§ EXERCISE REQUIREMENTS
Nothing outside the range below should be printed. Output exactly the lines from the line with "ATOM 199 N N" to the line with "ATOM 217 C CA", both included.

(Data entries)
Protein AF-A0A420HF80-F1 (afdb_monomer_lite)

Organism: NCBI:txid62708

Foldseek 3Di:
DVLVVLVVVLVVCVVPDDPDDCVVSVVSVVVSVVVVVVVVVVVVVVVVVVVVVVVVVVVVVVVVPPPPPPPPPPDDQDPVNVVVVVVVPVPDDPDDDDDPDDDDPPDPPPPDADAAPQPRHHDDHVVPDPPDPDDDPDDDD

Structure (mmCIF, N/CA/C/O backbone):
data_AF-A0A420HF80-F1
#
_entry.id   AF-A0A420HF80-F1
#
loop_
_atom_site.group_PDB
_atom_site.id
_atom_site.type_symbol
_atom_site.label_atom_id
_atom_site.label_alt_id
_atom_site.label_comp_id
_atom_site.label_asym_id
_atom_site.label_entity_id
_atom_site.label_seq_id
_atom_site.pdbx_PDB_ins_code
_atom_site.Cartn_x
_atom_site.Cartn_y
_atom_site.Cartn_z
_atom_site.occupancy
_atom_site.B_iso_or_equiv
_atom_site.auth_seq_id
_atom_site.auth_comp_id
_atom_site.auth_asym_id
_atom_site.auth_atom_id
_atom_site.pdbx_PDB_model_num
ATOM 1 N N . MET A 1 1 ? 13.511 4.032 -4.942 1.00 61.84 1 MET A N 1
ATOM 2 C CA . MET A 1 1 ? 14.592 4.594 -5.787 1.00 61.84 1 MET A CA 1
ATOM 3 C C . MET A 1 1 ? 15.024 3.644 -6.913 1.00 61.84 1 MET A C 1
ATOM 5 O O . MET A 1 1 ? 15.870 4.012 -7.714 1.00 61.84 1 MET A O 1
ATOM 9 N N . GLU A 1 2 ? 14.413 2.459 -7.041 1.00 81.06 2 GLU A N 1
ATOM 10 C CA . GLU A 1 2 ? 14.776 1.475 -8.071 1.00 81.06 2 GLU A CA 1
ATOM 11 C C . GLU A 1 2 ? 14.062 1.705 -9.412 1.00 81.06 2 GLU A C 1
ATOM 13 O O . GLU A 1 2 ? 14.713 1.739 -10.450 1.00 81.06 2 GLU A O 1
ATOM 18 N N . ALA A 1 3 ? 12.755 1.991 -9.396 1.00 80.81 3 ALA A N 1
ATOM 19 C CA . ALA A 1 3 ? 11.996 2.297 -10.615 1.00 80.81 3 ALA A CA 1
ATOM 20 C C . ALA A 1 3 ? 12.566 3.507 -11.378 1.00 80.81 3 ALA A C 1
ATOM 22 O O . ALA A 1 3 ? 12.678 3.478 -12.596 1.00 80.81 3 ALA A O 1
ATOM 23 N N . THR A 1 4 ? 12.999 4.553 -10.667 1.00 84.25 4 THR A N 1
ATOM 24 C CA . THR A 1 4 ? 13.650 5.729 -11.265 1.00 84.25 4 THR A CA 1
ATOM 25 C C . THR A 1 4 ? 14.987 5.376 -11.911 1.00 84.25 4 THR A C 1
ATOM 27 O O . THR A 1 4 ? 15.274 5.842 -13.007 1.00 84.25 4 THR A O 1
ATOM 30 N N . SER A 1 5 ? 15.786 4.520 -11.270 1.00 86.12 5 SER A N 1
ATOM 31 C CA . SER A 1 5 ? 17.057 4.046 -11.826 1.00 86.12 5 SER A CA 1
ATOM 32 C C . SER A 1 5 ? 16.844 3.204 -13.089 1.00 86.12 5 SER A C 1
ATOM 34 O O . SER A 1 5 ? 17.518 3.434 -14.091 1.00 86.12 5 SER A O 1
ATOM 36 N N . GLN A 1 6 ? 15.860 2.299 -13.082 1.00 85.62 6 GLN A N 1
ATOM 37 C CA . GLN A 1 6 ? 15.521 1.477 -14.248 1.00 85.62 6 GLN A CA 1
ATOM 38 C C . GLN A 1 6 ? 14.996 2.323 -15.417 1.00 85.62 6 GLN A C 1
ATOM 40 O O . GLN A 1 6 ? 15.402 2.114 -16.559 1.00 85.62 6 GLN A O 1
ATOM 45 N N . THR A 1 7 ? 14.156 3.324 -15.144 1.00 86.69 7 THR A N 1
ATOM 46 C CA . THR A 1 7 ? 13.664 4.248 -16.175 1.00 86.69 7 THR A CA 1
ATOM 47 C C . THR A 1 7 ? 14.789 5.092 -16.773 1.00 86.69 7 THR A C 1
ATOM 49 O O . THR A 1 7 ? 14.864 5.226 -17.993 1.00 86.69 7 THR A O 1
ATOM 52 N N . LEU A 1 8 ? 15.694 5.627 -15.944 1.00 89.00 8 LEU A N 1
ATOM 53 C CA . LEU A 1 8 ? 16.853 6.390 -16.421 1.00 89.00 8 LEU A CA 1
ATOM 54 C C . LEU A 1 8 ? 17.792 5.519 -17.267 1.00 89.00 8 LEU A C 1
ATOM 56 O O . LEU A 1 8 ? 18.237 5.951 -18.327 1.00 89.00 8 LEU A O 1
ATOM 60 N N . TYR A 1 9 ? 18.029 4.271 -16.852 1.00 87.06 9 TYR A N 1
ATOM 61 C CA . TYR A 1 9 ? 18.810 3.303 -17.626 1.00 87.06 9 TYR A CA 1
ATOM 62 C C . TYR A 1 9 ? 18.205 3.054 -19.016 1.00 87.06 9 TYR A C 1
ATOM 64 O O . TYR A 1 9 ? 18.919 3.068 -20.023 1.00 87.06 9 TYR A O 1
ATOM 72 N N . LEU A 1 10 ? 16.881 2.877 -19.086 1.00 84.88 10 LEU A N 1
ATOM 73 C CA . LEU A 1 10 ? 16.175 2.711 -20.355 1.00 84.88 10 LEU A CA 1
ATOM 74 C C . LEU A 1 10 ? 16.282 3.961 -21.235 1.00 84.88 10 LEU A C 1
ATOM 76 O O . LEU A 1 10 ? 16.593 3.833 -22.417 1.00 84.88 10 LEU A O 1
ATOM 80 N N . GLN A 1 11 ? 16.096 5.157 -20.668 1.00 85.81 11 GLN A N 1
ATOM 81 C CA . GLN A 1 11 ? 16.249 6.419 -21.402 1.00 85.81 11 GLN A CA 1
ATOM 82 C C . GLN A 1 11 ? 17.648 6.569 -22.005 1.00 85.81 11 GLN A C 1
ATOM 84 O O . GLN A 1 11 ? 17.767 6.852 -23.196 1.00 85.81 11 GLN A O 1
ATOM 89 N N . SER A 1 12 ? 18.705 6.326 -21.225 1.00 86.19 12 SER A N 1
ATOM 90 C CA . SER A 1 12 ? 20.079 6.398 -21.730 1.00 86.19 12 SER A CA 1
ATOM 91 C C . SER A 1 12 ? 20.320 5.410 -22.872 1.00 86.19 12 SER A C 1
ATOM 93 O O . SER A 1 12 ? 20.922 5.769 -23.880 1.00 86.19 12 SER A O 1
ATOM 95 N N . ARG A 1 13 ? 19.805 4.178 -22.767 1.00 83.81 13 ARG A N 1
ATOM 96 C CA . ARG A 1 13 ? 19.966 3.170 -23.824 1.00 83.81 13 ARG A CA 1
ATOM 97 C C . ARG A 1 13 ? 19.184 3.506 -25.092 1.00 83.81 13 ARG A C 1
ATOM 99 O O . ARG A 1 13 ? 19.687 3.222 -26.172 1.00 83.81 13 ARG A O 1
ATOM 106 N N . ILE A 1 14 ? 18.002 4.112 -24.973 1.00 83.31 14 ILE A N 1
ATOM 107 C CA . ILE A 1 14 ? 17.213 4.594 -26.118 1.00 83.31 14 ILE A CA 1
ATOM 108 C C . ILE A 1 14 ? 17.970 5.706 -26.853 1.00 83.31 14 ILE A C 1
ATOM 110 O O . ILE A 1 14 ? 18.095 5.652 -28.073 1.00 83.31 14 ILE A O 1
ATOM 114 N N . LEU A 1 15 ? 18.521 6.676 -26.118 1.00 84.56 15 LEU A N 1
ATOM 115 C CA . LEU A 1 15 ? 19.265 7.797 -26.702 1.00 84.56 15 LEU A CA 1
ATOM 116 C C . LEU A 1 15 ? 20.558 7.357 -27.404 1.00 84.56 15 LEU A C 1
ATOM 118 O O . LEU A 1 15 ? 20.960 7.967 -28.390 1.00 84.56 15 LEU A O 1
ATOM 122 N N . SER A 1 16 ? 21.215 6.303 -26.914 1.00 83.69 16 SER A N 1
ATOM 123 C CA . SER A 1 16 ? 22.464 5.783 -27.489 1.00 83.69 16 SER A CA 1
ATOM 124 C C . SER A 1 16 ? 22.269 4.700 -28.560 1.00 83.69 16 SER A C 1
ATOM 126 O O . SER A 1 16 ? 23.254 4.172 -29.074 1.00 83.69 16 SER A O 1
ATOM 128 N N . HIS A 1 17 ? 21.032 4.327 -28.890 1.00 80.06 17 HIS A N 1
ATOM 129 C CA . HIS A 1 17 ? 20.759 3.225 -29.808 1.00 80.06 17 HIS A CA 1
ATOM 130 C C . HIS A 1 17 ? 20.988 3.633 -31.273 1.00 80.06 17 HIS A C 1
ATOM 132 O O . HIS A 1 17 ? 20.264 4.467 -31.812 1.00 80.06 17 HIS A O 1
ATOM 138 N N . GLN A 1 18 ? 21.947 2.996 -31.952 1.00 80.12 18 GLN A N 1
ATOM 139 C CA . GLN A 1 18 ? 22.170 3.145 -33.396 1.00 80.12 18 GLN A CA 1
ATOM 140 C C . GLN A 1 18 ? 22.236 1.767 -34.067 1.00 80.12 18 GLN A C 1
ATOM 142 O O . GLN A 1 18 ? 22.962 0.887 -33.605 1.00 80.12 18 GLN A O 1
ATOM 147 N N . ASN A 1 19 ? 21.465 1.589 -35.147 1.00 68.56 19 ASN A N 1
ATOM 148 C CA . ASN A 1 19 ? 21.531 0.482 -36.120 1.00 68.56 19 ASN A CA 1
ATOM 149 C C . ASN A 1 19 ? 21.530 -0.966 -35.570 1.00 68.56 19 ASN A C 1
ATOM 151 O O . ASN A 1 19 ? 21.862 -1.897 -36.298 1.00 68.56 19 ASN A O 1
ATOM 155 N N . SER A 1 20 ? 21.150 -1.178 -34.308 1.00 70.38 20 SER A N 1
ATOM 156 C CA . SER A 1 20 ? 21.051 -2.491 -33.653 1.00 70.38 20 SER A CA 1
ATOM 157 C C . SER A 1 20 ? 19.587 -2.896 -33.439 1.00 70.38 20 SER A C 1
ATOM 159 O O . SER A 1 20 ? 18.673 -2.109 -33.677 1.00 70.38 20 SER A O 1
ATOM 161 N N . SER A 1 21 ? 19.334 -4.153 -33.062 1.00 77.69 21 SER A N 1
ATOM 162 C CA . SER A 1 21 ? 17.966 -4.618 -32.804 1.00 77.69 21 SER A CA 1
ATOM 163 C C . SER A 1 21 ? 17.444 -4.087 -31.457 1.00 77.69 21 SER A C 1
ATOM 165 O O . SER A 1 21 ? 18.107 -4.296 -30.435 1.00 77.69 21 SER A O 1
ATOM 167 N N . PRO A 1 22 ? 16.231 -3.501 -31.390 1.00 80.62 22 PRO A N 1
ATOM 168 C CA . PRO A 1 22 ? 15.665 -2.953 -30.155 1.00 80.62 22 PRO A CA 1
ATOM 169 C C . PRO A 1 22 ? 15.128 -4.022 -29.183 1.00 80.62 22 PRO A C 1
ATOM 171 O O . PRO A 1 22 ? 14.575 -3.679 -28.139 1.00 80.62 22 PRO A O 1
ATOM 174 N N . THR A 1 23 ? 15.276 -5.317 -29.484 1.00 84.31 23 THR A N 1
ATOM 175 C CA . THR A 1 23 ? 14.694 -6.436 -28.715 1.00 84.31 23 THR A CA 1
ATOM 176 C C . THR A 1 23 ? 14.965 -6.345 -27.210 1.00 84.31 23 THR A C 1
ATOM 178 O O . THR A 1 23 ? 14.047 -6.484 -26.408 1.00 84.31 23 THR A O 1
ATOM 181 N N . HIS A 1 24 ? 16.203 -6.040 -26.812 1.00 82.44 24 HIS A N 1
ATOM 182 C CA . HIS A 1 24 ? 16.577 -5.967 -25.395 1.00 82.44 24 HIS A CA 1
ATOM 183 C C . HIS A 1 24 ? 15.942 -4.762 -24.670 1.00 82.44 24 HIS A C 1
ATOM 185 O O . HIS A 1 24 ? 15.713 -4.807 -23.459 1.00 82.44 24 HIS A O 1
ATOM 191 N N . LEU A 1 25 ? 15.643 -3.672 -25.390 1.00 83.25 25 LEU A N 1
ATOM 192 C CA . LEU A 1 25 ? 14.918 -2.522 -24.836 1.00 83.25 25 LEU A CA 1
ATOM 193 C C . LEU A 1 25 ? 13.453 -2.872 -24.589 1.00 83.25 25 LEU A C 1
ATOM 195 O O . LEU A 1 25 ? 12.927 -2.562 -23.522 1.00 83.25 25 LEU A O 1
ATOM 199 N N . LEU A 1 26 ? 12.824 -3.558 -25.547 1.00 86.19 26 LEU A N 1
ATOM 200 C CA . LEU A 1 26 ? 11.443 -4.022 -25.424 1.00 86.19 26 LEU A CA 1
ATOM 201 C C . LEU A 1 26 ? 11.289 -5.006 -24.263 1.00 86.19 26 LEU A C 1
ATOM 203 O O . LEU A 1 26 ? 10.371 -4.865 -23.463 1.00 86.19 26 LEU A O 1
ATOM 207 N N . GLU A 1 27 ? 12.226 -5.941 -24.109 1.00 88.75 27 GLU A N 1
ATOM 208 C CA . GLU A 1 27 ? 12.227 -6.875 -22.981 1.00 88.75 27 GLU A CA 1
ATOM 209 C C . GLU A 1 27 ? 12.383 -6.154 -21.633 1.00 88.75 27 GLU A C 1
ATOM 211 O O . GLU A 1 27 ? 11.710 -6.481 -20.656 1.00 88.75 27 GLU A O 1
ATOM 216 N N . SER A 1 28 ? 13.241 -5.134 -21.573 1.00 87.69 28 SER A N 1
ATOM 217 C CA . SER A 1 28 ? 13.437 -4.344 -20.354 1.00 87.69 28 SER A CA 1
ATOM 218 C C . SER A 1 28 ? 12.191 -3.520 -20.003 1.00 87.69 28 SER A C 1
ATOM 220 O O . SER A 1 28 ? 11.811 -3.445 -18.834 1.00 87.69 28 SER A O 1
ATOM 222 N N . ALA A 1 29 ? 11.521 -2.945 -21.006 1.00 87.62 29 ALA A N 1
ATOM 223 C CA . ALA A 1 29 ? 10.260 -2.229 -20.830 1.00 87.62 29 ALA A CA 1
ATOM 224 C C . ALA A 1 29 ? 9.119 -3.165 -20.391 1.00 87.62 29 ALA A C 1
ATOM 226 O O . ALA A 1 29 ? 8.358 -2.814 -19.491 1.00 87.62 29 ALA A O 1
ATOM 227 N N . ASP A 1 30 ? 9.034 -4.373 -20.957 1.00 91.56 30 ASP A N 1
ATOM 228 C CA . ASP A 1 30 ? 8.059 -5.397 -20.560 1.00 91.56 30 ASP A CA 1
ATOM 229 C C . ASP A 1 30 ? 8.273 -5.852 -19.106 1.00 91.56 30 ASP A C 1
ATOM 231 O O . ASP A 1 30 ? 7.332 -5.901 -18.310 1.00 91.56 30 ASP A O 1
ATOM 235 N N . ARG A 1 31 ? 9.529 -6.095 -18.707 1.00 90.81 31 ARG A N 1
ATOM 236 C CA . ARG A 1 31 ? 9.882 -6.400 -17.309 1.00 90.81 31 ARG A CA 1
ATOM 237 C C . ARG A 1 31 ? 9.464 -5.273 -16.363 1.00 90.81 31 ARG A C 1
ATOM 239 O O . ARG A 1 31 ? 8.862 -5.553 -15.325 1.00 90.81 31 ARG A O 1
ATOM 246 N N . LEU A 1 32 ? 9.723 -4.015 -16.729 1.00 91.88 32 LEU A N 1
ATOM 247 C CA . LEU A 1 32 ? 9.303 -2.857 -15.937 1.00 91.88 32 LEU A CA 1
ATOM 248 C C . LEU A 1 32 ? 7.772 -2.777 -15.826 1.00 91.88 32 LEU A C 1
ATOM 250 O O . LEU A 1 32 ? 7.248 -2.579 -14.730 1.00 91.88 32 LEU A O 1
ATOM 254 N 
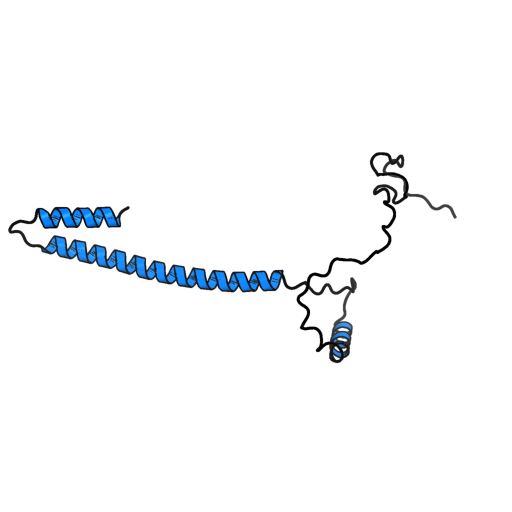N . GLY A 1 33 ? 7.055 -2.996 -16.931 1.00 93.06 33 GLY A N 1
ATOM 255 C CA . GLY A 1 33 ? 5.593 -3.045 -16.956 1.00 93.06 33 GLY A CA 1
ATOM 256 C C . GLY A 1 33 ? 5.025 -4.118 -16.023 1.00 93.06 33 GLY A C 1
ATOM 257 O O . GLY A 1 33 ? 4.112 -3.843 -15.243 1.00 93.06 33 GLY A O 1
ATOM 258 N N . LYS A 1 34 ? 5.616 -5.318 -16.019 1.00 95.12 34 LYS A N 1
ATOM 259 C CA . LYS A 1 34 ? 5.230 -6.420 -15.121 1.00 95.12 34 LYS A CA 1
ATOM 260 C C . LYS A 1 34 ? 5.438 -6.071 -13.649 1.00 95.12 34 LYS A C 1
ATOM 262 O O . LYS A 1 34 ? 4.540 -6.296 -12.836 1.00 95.12 34 LYS A O 1
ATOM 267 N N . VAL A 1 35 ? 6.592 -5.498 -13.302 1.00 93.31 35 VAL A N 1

§ TASK ANSWER
ATOM 199 N N . LEU A 1 26 ? 12.824 -3.558 -25.547 1.00 86.19 26 LEU A N 1
ATOM 200 C CA . LEU A 1 26 ? 11.443 -4.022 -25.424 1.00 86.19 26 LEU A CA 1
ATOM 201 C C . LEU A 1 26 ? 11.289 -5.006 -24.263 1.00 86.19 26 LEU A C 1
ATOM 203 O O . LEU A 1 26 ? 10.371 -4.865 -23.463 1.00 86.19 26 LEU A O 1
ATOM 207 N N . GLU A 1 27 ? 12.226 -5.941 -24.109 1.00 88.75 27 GLU A N 1
ATOM 208 C CA . GLU A 1 27 ? 12.227 -6.875 -22.981 1.00 88.75 27 GLU A CA 1
ATOM 209 C C . GLU A 1 27 ? 12.383 -6.154 -21.633 1.00 88.75 27 GLU A C 1
ATOM 211 O O . GLU A 1 27 ? 11.710 -6.481 -20.656 1.00 88.75 27 GLU A O 1
ATOM 216 N N . SER A 1 28 ? 13.241 -5.134 -21.573 1.00 87.69 28 SER A N 1
ATOM 217 C CA . SER A 1 28 ? 13.437 -4.344 -20.354 1.00 87.69 28 SER A CA 1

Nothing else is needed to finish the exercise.